La thématique choisie pour ce dossier de notre Bruxelles Laïque Échos résonne pleinement avec l’actualité. Depuis quelques mois, notre protection sociale défraie la chronique : exclusions du chômage, entrée en vigueur du Projet individualisé d’intégration sociale généralisé à tous les nouveaux usagers de CPAS, transfert de données personnelles entre CPAS via le Rapport social électronique, instauration d’un service communautaire pour les allocataires sociaux, commémoration en grandes pompes des quarante ans de la loi instituant les CPAS, plan hiver du Samu social, opération Viva for life, levée du secret professionnel pour les assistants sociaux dans le cadre de la lutte contre le terrorisme…

Cette actualité confirme une triple tendance dont nous nous sommes déjà inquiétés. Primo, l’ensemble des services sociaux à Bruxelles – dont ceux de Bruxelles laïque – sont complètement débordés par l’explosion de la pauvreté, l’aggravation et la diversification des formes de précarité. Secundo, ils travaillent de plus en plus sous la contrainte de législations, réglementations et appels à projets qui définissent strictement comment et avec qui ils doivent travailler dans l’objectif principal de faire du chiffre. Tercio, ces contraintes et objectifs dévoient souvent le travail social de ses finalités émancipatrices et de sa déontologie vers des fonctions de contrôle, de normalisation et de sanction. Les principes qui fondent la déontologie du travail social ne sont pas sans rappeler les valeurs laïques que nous prônons depuis notre création et dans chacune de nos actions : considérer la personne comme  un sujet autonome  et responsable  et non comme  un objet  d’intervention ou de contrôle, travailler avec elle et non pour elle ou à sa place, respecter ses choix et l’outiller pour les mener à bien, agir en vue de son émancipation, respecter et favoriser en chaque situation la dignité humaine et les droits fondamentaux, promouvoir la justice sociale…

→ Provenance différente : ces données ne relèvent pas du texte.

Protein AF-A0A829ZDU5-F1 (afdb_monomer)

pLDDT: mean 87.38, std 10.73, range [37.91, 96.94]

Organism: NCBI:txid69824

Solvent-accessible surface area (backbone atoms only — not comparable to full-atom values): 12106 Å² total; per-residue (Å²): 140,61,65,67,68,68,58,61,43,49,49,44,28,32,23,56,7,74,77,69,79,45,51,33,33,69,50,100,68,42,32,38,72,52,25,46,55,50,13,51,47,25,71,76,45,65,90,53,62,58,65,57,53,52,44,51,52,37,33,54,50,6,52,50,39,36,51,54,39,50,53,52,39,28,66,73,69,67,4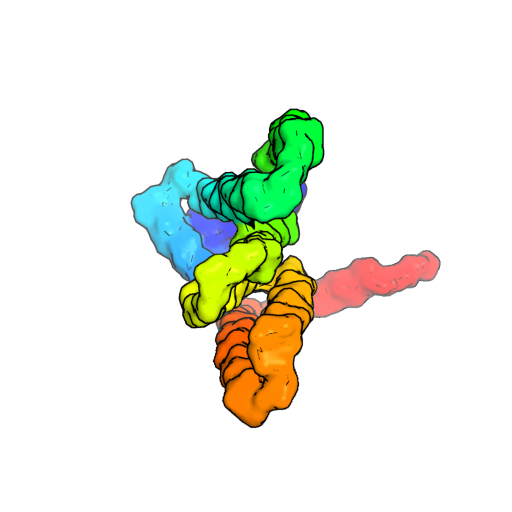8,52,71,61,76,52,47,50,59,53,50,50,39,59,71,65,48,45,56,55,47,68,64,37,65,40,64,73,49,32,31,48,44,25,23,49,10,43,47,43,58,70,71,45,82,70,95,60,84,85,52,72,64,63,56,48,52,31,50,52,38,33,50,54,15,25,32,48,21,52,69,54,19,51,56,49,49,53,53,49,52,50,50,52,49,54,48,47,48,71,75,72,38,97,42,75,68,53,54,50,51,52,50,51,47,51,51,55,53,47,50,50,52,50,46,56,52,50,51,31,53,52,53,46,65,76,67,59,50,70,66,57,53,52,52,50,52,53,48,50,51,67,70,69,49,79,81,127

Sequence (226 aa):
MGYMTNDDHGIQNALSGFTTGTPYPYHQFINCILGYLLSFFYRMLPQIQWWYVMSILCMLTGIYYMYRNWLILCRTEDAGRIMTYLPIAFCSFFLWPYYLSRSAFTVVPAIFTLGFLTSLLLPGKGRIRIRDILIPCLACLFGSLIRYETGMVLACYLSLCVFYYCVREEGWNRKMVAALVVYLVVFGASFLGCHQYDKYVASQTETDEFREFNRGRIQYMDYPRL

Foldseek 3Di:
DAACPPPLVVLQCQQLCVPVVARHQDDPFFFSVVSVVSSVVSVVPVVDSSSLVVLLVLLVQLLVLQLVLLQQQCVVVVNDPCSNVVVVVCCVPPPVVVCNVRPDLLVSLLSNLNSLLSLLVHDDPDDDDPCSLVRSLVSLLVSCRSGVVSSVVSVVVSLVSLVVSLCVPVNDDPVSVVVSVVCCCVSVCSSVVSVVVRVVVCVVPDDPVNVVVVVVVCCVVVPDDD

Mean predicted aligned error: 6.38 Å

Secondary structure (DSSP, 8-state):
--S--THHHHHHHHHHTTTTSS-----TTS-HHHHHHHHHHHHH-TTS-HHHHHHHHHHHHHHHHHHHHHHHHHHHTT--HHHHHHHHHHIIIIIHHHHHHT--TTTHHHHHHHHHHGGGGSPPSSSPPHHHHHHHHHHHHHHHHH-HHHHHHHHHHHHHHHHHHHHHHH-S-HHHHHHHHHHHHHHHHHHHHHHHHHHHHHHHHS-HHHHHHHHHHHHHHHSPP-

Radius of gyration: 20.55 Å; Cα contacts (8 Å, |Δi|>4): 225; chains: 1; bounding box: 59×38×53 Å

Structure (mmCIF, N/CA/C/O backbone):
data_AF-A0A829ZDU5-F1
#
_entry.id   AF-A0A829ZDU5-F1
#
loop_
_atom_site.group_PDB
_atom_site.id
_atom_site.type_symbol
_atom_site.label_atom_id
_atom_site.label_alt_id
_atom_site.label_comp_id
_atom_site.label_asym_id
_atom_site.label_entity_id
_atom_site.label_seq_id
_atom_site.pdbx_PDB_ins_code
_atom_site.Cartn_x
_atom_site.Cartn_y
_atom_site.Cartn_z
_atom_site.occupancy
_atom_site.B_iso_or_equiv
_atom_site.auth_seq_id
_atom_site.auth_comp_id
_atom_site.auth_asym_id
_atom_site.auth_atom_id
_atom_site.pdbx_PDB_model_num
ATOM 1 N N . MET A 1 1 ? 22.990 11.736 -2.550 1.00 42.91 1 MET A N 1
ATOM 2 C CA . MET A 1 1 ? 22.863 10.345 -3.040 1.00 42.91 1 MET A CA 1
ATOM 3 C C . MET A 1 1 ? 21.770 9.643 -2.246 1.00 42.91 1 MET A C 1
ATOM 5 O O . MET A 1 1 ? 21.871 9.638 -1.023 1.00 42.91 1 MET A O 1
ATOM 9 N N . GLY A 1 2 ? 20.721 9.127 -2.904 1.00 47.66 2 GLY A N 1
ATOM 10 C CA . GLY A 1 2 ? 19.652 8.375 -2.221 1.00 47.66 2 GLY A CA 1
ATOM 11 C C . GLY A 1 2 ? 18.222 8.524 -2.762 1.00 47.66 2 GLY A C 1
ATOM 12 O O . GLY A 1 2 ? 17.298 8.521 -1.967 1.00 47.66 2 GLY A O 1
ATOM 13 N N . TYR A 1 3 ? 18.049 8.670 -4.073 1.00 37.91 3 TYR A N 1
ATOM 14 C CA . TYR A 1 3 ? 16.851 8.334 -4.855 1.00 37.91 3 TYR A CA 1
ATOM 15 C C . TYR A 1 3 ? 17.430 7.776 -6.167 1.00 37.91 3 TYR A C 1
ATOM 17 O O . TYR A 1 3 ? 18.403 8.362 -6.642 1.00 37.91 3 TYR A O 1
ATOM 25 N N . MET A 1 4 ? 16.958 6.633 -6.684 1.00 40.50 4 MET A N 1
ATOM 26 C CA . MET A 1 4 ? 17.681 5.786 -7.670 1.00 40.50 4 MET A CA 1
ATOM 27 C C . MET A 1 4 ? 18.874 4.976 -7.115 1.00 40.50 4 MET A C 1
ATOM 29 O O . MET A 1 4 ? 19.919 4.857 -7.753 1.00 40.50 4 MET A O 1
ATOM 33 N N . THR A 1 5 ? 18.752 4.365 -5.936 1.00 51.16 5 THR A N 1
ATOM 34 C CA . THR A 1 5 ? 19.591 3.192 -5.627 1.00 51.16 5 THR A CA 1
ATOM 35 C C . THR A 1 5 ? 19.111 2.027 -6.492 1.00 51.16 5 THR A C 1
ATOM 37 O O . THR A 1 5 ? 18.043 1.501 -6.220 1.00 51.16 5 THR A O 1
ATOM 40 N N . ASN A 1 6 ? 19.876 1.730 -7.551 1.00 64.25 6 ASN A N 1
ATOM 41 C CA . ASN A 1 6 ? 19.793 0.678 -8.587 1.00 64.25 6 ASN A CA 1
ATOM 42 C C . ASN A 1 6 ? 18.401 0.138 -9.005 1.00 64.25 6 ASN A C 1
ATOM 44 O O . ASN A 1 6 ? 18.043 0.219 -10.178 1.00 64.25 6 ASN A O 1
ATOM 48 N N . ASP A 1 7 ? 17.601 -0.369 -8.071 1.00 81.62 7 ASP A N 1
ATOM 49 C CA . ASP A 1 7 ? 16.407 -1.177 -8.330 1.00 81.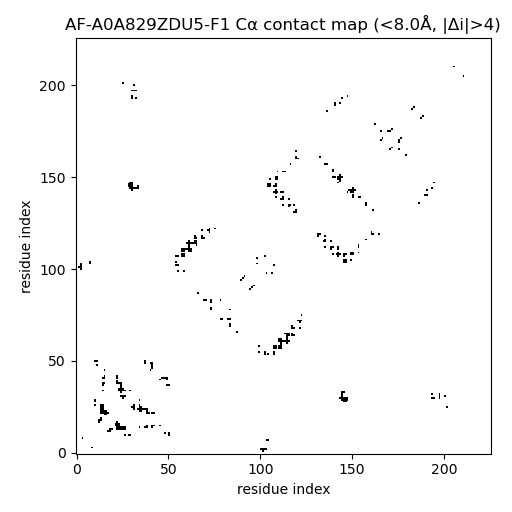62 7 ASP A CA 1
ATOM 50 C C . ASP A 1 7 ? 15.179 -0.352 -8.750 1.00 81.62 7 ASP A C 1
ATOM 52 O O . ASP A 1 7 ? 14.557 -0.673 -9.759 1.00 81.62 7 ASP A O 1
ATOM 56 N N . ASP A 1 8 ? 14.851 0.749 -8.058 1.00 88.31 8 ASP A N 1
ATOM 57 C CA . ASP A 1 8 ? 13.725 1.633 -8.436 1.00 88.31 8 ASP A CA 1
ATOM 58 C C . ASP A 1 8 ? 13.936 2.283 -9.813 1.00 88.31 8 ASP A C 1
ATOM 60 O O . ASP A 1 8 ? 13.001 2.450 -10.597 1.00 88.31 8 ASP A O 1
ATOM 64 N N . HIS A 1 9 ? 15.189 2.619 -10.131 1.00 87.38 9 HIS A N 1
ATOM 65 C CA . HIS A 1 9 ? 15.556 3.137 -11.447 1.00 87.38 9 HIS A CA 1
ATOM 66 C C . HIS A 1 9 ? 15.451 2.048 -12.521 1.00 87.38 9 HIS A C 1
ATOM 68 O O . HIS A 1 9 ? 14.959 2.320 -13.614 1.00 87.38 9 HIS A O 1
ATOM 74 N N . GLY A 1 10 ? 15.847 0.810 -12.202 1.00 88.75 10 GLY A N 1
ATOM 75 C CA . GLY A 1 10 ? 15.643 -0.353 -13.068 1.00 88.75 10 GLY A CA 1
ATOM 76 C C . GLY A 1 10 ? 14.166 -0.583 -13.394 1.00 88.75 10 GLY A C 1
ATOM 77 O O . GLY A 1 10 ? 13.810 -0.671 -14.572 1.00 88.75 10 GLY A O 1
ATOM 78 N N . ILE A 1 11 ? 13.302 -0.561 -12.371 1.00 91.94 11 ILE A N 1
ATOM 79 C CA . ILE A 1 11 ? 11.845 -0.684 -12.527 1.00 91.94 11 ILE A CA 1
ATOM 80 C C . ILE A 1 11 ? 11.320 0.423 -13.445 1.00 91.94 11 ILE A C 1
ATOM 82 O O . ILE A 1 11 ? 10.665 0.145 -14.450 1.00 91.94 11 ILE A O 1
ATOM 86 N N . GLN A 1 12 ? 11.639 1.683 -13.142 1.00 92.62 12 GLN A N 1
ATOM 87 C CA . GLN A 1 12 ? 11.174 2.821 -13.931 1.00 92.62 12 GLN A CA 1
ATOM 88 C C . GLN A 1 12 ? 11.647 2.754 -15.390 1.00 92.62 12 GLN A C 1
ATOM 90 O O . GLN A 1 12 ? 10.872 3.054 -16.303 1.00 92.62 12 GLN A O 1
ATOM 95 N N . ASN A 1 13 ? 12.894 2.357 -15.630 1.00 91.69 13 ASN A N 1
ATOM 96 C CA . ASN A 1 13 ? 13.458 2.312 -16.976 1.00 91.69 13 ASN A CA 1
ATOM 97 C C . ASN A 1 13 ? 12.852 1.203 -17.833 1.00 91.69 13 ASN A C 1
ATOM 99 O O . ASN A 1 13 ? 12.577 1.440 -19.009 1.00 91.69 13 ASN A O 1
ATOM 103 N N . ALA A 1 14 ? 12.588 0.034 -17.247 1.00 90.88 14 ALA A N 1
ATOM 104 C CA . ALA A 1 14 ? 11.866 -1.030 -17.933 1.00 90.88 14 ALA A CA 1
ATOM 105 C C . ALA A 1 14 ? 10.431 -0.588 -18.272 1.00 90.88 14 ALA A C 1
ATOM 107 O O . ALA A 1 14 ? 10.023 -0.610 -19.435 1.00 90.88 14 ALA A O 1
ATOM 108 N N . LEU A 1 15 ? 9.690 -0.083 -17.278 1.00 93.75 15 LEU A N 1
ATOM 109 C CA . LEU A 1 15 ? 8.283 0.291 -17.446 1.00 93.75 15 LEU A CA 1
ATOM 110 C C . LEU A 1 15 ? 8.065 1.431 -18.442 1.00 93.75 15 LEU A C 1
ATOM 112 O O . LEU A 1 15 ? 7.083 1.403 -19.185 1.00 93.75 15 LEU A O 1
ATOM 116 N N . SER A 1 16 ? 8.963 2.418 -18.455 1.00 93.56 16 SER A N 1
ATOM 117 C CA . SER A 1 16 ? 8.922 3.556 -19.386 1.00 93.56 16 SER A CA 1
ATOM 118 C C . SER A 1 16 ? 9.424 3.216 -20.787 1.00 93.56 16 SER A C 1
ATOM 120 O O . SER A 1 16 ? 9.151 3.956 -21.729 1.00 93.56 16 SER A O 1
ATOM 122 N N . GLY A 1 17 ? 10.137 2.100 -20.944 1.00 91.00 17 GLY A N 1
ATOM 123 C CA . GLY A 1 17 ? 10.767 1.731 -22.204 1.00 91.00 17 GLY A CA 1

Ces valeurs centrales pour la construction d’une société dans laquelle chacun a sa place se trouvent aujourd’hui particulièrement remises en question dans le secteur des travailleurs sociaux. L’action sociale avait pour mission de s’occuper de celles et ceux qui sont déjà à la marge de cette société que nous voulons égalitaire, de celles et ceux qui ne disposent pas ou plus des droits et des moyens qui garantissent à l’humain la dignité et la capacité à s’épanouir. Si l’on renie ces valeurs au sein même des dispositifs destinés à corriger les ratés du déploiement de ces valeurs dans l’ensemble du corps social, quelle place occupent-elles encore au cœur de la société ? Ou, comme l’ont dit nombre de grands auteurs chacun dans leur domaine, c’est à la manière dont elle traite ses marges qu’on juge des valeurs ou du degré de civilisation d’une société…

C’est à la lueur de nos valeurs fondamentales ainsi que dans une perspective historique que nous vous proposons de réfléchir à l’actualité du travail social. Ce dossier se veut une des nombreuses contributions au débat en cours et vient renforcer les publications de nos compères de la Ligue des droits de l’Homme, du Conseil bruxellois de coordination sociopolitique, du Forum Bruxelles contre les inégalités, du Réseau wallon de lutte contre la pauvreté, d’Intermag… que nous vous invitons également à consulter pour aller plus loin.

Si, comme nous, vous êtes choqués par ces mesures qui frappent immanquablement les plus faibles, nous espérons que la découverte de   ces pages vous encouragera à persévérer dans la réflexion, dans l’action et dans le renforcement des liens entre humanistes.